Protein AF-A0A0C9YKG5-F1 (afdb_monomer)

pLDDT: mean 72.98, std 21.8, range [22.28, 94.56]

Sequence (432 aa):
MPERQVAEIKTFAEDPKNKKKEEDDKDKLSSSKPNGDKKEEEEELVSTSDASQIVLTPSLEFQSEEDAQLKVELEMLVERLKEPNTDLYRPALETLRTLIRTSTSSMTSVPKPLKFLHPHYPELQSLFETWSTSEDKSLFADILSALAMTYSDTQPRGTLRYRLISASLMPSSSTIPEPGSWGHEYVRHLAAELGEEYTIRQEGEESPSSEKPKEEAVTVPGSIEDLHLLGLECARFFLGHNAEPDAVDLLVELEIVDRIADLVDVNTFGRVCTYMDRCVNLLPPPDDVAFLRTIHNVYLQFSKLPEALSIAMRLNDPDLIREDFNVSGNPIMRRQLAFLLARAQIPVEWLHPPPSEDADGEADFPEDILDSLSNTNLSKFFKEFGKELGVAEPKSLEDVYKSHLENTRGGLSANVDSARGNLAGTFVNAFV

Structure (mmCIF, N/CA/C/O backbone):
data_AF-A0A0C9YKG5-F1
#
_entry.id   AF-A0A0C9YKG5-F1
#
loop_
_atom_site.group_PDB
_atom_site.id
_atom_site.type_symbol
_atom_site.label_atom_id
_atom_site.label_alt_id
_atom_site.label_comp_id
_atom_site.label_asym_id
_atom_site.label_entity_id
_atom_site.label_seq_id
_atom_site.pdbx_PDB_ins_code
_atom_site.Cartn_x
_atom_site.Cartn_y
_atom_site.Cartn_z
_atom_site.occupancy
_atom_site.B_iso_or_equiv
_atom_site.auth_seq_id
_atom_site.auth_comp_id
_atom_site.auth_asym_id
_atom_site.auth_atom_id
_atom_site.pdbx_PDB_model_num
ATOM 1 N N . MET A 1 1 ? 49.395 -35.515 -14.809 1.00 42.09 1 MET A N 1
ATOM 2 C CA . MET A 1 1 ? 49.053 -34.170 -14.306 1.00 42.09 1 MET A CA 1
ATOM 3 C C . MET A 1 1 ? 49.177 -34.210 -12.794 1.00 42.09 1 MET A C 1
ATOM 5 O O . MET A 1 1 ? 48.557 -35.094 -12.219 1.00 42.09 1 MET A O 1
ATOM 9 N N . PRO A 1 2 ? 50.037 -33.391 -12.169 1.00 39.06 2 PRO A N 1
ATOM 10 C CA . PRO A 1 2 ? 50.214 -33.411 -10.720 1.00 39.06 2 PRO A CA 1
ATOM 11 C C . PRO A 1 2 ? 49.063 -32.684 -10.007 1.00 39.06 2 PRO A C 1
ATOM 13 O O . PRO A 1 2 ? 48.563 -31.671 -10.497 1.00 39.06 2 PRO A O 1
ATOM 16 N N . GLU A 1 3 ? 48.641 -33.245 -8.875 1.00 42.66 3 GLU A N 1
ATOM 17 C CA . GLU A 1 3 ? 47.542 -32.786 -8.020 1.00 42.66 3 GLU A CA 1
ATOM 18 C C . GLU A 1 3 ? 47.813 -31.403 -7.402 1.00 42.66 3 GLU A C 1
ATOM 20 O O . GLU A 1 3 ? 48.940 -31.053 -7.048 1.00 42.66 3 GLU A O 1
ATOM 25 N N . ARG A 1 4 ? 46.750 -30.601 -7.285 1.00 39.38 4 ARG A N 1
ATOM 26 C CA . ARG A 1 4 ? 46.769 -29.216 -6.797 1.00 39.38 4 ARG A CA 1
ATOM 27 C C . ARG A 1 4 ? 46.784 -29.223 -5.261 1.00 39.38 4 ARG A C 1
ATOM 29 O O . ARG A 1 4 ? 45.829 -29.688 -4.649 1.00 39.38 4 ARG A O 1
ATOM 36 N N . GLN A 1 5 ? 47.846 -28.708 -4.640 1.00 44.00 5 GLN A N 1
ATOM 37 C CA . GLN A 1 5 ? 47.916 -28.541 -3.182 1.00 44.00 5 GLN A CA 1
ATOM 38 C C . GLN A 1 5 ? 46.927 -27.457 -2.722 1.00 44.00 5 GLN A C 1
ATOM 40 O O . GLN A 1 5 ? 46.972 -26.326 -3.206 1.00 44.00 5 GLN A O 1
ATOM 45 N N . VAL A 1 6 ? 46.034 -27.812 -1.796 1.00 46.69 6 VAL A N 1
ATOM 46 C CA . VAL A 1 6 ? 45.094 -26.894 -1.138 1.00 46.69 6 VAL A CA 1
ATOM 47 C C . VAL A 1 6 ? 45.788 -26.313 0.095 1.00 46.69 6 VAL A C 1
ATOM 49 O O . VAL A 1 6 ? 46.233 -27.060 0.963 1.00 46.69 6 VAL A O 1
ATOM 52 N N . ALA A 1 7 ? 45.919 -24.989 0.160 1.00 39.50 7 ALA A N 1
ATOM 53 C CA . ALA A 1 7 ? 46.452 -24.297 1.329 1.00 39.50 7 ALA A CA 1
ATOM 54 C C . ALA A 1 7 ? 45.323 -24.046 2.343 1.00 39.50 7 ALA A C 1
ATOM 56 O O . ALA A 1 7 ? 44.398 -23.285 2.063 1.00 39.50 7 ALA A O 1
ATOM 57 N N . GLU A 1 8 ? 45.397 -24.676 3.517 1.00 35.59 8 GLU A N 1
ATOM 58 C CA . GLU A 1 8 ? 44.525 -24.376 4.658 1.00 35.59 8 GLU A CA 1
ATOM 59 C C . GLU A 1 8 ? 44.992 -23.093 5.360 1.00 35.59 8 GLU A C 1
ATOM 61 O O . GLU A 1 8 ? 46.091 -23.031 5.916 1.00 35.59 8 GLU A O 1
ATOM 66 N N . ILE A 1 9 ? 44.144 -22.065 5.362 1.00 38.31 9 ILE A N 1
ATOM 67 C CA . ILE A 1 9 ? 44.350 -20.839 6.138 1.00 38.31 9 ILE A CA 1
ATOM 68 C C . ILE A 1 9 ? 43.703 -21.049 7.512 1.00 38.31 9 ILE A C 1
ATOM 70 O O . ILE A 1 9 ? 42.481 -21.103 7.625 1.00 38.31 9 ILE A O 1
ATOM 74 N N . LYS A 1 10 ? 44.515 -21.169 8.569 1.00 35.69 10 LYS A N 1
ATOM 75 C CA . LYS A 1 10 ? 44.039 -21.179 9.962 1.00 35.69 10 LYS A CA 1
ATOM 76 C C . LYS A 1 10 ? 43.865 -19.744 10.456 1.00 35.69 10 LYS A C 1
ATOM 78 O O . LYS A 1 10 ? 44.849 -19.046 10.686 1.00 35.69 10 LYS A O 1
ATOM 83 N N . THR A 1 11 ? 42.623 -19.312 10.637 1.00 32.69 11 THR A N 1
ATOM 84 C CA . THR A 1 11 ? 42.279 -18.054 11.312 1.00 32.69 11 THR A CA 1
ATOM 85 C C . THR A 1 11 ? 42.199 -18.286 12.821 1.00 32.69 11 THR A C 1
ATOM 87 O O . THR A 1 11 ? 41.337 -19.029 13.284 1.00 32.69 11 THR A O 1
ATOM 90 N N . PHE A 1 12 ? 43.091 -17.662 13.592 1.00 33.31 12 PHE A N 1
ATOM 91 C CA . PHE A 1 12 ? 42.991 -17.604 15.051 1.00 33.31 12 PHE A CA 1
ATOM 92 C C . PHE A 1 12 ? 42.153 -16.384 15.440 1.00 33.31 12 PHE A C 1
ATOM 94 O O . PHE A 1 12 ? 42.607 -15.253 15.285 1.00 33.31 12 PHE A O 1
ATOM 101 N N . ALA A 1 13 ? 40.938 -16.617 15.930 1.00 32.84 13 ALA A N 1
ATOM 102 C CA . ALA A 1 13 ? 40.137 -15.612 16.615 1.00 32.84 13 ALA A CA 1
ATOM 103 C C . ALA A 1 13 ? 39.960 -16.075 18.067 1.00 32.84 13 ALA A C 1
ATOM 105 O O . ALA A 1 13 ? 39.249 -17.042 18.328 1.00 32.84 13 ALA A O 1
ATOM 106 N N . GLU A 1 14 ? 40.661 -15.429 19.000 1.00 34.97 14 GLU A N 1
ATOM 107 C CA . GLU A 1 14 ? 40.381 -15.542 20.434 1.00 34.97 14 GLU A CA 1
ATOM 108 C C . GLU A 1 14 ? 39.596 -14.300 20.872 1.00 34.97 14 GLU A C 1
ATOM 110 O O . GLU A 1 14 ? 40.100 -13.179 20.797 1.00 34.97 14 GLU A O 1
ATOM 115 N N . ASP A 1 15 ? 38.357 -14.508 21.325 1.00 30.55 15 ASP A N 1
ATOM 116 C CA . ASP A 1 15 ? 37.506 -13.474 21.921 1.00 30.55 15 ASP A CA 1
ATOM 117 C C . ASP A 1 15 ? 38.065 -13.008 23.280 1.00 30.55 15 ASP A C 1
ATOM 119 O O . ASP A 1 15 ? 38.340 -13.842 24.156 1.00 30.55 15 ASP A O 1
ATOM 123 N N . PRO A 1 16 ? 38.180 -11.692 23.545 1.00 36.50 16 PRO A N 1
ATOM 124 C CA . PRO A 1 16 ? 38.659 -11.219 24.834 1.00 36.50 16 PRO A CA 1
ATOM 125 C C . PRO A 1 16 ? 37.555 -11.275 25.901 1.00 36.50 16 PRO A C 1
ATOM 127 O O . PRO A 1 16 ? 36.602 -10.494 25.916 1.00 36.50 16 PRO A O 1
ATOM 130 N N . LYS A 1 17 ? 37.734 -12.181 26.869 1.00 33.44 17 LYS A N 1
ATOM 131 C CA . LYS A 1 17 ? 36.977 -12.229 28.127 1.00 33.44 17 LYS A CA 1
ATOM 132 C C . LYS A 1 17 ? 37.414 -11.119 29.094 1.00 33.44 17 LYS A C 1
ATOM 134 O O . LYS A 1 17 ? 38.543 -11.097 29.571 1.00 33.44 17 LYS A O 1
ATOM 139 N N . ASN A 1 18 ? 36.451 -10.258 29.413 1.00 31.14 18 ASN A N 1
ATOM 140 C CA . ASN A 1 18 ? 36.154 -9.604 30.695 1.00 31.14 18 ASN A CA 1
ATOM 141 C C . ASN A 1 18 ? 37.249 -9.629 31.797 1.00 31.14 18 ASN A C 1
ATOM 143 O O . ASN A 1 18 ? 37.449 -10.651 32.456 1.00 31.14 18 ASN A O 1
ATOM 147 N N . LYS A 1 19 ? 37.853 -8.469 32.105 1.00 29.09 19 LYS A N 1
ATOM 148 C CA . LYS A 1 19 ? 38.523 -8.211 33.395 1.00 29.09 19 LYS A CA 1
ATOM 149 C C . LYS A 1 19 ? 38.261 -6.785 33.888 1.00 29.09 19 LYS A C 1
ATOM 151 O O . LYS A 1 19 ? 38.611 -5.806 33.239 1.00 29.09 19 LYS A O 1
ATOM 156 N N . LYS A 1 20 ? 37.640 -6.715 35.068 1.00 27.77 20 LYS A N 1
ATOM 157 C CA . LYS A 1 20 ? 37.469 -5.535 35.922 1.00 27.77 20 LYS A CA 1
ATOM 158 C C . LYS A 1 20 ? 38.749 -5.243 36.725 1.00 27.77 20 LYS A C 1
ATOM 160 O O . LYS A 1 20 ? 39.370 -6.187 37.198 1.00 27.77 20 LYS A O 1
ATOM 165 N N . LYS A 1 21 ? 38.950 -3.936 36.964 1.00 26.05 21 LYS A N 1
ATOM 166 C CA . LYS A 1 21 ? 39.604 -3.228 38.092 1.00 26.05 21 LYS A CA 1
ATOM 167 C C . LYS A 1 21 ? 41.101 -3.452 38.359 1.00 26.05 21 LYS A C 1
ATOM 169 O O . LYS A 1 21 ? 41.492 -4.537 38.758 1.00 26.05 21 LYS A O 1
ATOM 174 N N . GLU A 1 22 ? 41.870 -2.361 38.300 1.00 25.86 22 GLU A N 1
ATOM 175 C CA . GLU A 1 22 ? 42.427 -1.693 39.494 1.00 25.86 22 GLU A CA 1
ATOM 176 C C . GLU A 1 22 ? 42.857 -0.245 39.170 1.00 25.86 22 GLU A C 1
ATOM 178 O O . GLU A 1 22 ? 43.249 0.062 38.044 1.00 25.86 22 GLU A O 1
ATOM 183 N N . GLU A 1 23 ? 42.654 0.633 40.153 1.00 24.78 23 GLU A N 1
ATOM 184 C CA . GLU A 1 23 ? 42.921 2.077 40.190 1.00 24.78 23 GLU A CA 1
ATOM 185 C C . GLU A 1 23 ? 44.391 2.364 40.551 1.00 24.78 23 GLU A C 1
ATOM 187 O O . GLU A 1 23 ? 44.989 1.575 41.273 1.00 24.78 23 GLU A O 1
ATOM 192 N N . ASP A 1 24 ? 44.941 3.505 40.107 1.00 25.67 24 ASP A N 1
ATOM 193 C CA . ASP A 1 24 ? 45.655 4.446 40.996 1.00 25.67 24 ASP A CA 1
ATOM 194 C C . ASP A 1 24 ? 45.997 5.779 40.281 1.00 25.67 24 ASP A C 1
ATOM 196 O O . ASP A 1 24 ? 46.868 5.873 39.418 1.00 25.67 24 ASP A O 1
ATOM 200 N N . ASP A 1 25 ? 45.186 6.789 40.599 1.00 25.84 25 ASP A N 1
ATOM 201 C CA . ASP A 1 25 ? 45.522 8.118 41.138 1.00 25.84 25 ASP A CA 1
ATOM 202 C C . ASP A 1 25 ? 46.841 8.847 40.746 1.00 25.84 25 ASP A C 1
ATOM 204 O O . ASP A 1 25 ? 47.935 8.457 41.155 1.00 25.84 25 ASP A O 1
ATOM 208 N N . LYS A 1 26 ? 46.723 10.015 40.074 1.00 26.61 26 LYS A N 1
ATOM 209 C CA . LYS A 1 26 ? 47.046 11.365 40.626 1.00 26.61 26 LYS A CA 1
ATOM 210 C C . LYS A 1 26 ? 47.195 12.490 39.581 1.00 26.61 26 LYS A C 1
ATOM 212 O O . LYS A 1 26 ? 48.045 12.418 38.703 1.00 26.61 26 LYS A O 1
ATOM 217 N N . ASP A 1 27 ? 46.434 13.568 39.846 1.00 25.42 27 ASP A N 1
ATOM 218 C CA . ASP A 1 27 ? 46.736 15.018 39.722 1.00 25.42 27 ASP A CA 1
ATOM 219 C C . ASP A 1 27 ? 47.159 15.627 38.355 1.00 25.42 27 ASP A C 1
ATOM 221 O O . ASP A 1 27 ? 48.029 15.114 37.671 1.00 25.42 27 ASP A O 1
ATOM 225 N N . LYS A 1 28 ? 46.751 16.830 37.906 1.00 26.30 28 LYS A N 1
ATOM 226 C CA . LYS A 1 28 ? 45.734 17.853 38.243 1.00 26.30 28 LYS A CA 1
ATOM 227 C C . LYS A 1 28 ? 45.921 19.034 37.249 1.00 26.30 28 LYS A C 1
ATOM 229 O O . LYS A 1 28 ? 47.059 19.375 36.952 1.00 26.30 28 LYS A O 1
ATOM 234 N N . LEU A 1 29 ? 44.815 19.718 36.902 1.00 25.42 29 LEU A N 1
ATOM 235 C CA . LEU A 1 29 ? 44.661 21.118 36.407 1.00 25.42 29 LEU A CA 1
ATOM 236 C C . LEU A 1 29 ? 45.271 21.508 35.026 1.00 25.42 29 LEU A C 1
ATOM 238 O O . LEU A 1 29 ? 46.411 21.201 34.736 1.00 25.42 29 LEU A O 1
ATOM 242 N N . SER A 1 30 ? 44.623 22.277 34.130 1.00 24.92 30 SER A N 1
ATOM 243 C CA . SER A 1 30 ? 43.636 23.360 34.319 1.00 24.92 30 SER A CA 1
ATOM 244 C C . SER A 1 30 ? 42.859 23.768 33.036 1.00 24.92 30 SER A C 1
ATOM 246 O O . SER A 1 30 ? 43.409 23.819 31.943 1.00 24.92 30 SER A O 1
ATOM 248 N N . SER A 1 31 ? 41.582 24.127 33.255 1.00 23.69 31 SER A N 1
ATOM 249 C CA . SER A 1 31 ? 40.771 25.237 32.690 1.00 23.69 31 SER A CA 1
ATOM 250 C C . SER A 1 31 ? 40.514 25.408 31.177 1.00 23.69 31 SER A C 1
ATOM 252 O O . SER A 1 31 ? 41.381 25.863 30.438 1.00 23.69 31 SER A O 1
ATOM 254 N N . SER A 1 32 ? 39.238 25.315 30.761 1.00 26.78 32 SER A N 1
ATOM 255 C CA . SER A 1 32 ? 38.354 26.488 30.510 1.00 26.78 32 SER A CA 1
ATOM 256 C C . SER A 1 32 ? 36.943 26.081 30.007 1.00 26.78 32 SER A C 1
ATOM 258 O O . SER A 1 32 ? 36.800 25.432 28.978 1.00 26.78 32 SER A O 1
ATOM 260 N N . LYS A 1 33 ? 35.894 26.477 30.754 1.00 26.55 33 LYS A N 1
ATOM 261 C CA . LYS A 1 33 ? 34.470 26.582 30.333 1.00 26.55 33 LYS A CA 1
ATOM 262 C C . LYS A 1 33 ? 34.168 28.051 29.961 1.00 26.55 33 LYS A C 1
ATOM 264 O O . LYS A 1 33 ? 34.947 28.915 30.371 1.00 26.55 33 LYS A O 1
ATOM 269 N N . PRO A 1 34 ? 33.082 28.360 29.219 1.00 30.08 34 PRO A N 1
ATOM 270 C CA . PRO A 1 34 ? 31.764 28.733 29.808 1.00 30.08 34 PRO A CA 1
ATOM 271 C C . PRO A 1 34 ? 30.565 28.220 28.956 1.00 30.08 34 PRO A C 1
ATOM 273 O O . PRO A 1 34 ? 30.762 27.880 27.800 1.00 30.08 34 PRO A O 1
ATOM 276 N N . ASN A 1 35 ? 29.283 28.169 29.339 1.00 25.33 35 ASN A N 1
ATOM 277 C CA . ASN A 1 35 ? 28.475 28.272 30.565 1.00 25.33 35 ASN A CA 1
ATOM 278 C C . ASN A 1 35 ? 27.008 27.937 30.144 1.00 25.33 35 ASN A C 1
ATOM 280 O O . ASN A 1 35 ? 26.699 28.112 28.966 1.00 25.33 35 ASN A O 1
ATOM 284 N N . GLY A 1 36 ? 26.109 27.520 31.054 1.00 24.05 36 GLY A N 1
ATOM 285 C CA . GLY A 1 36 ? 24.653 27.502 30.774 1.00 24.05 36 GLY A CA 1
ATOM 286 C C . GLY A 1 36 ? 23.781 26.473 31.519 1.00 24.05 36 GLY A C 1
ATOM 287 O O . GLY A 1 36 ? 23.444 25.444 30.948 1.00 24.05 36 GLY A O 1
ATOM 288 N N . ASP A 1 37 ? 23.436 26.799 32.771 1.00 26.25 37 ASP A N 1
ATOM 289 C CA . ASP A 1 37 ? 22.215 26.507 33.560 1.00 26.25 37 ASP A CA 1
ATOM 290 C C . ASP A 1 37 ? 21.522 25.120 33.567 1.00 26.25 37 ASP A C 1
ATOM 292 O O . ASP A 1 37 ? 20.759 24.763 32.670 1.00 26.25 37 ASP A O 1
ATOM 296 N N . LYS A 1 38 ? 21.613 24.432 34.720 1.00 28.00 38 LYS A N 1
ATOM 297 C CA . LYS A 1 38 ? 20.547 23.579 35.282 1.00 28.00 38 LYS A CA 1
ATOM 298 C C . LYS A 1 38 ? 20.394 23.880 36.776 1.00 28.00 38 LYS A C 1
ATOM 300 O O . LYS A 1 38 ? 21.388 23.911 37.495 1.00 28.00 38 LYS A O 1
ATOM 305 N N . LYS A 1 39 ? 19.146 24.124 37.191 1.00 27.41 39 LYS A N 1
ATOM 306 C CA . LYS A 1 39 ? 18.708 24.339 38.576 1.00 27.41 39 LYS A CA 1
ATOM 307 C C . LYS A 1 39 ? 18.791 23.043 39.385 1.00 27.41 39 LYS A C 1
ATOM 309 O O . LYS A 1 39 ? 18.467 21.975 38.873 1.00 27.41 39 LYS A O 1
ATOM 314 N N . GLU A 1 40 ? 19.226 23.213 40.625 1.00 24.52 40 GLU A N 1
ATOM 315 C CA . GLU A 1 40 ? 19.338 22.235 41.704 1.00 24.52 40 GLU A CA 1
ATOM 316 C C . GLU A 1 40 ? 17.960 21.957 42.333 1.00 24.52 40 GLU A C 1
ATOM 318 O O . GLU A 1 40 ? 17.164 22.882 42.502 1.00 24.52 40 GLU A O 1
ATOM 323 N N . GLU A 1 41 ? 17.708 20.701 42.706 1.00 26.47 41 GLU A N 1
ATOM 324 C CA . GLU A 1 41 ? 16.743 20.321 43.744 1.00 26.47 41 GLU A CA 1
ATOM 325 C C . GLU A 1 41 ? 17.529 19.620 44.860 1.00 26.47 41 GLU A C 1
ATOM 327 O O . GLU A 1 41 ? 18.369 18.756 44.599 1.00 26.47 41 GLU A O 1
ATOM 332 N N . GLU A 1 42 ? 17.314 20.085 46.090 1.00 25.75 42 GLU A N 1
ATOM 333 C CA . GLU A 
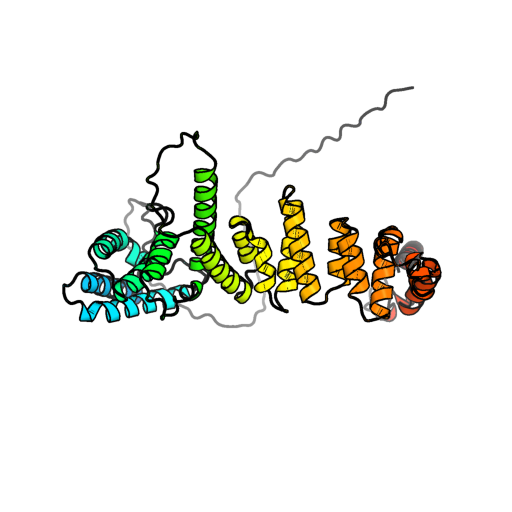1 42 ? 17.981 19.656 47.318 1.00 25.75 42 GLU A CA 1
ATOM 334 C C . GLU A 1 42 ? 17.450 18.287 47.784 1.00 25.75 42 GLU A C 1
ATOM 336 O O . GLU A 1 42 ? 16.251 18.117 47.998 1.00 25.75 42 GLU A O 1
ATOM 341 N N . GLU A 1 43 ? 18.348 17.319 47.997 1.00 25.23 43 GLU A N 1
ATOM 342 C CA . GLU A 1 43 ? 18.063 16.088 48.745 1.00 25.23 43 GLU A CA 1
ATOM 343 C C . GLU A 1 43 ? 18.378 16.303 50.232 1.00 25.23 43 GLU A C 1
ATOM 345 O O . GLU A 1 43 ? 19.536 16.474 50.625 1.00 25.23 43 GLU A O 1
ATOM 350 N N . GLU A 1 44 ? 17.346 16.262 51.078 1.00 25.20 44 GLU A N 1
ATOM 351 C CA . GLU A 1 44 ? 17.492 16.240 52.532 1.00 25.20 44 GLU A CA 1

━━━━━━━━━━━━━━━━━━━━━━━━━━━━━━

Please write out, exactly as they appear above, only the lines in the stretch from the line with "ATOM 229 O O" through the line with "ATOM 236 C C".

_EXERCISE RESPONSE:_
ATOM 229 O O . LYS A 1 28 ? 47.059 19.375 36.952 1.00 26.30 28 LYS A O 1
ATOM 234 N N . LEU A 1 29 ? 44.815 19.718 36.902 1.00 25.42 29 LEU A N 1
ATOM 235 C CA . LEU A 1 29 ? 44.661 21.118 36.407 1.00 25.42 29 LEU A CA 1
ATOM 236 C C . LEU A 1 29 ? 45.271 21.508 35.026 1.00 25.42 29 LEU A C 1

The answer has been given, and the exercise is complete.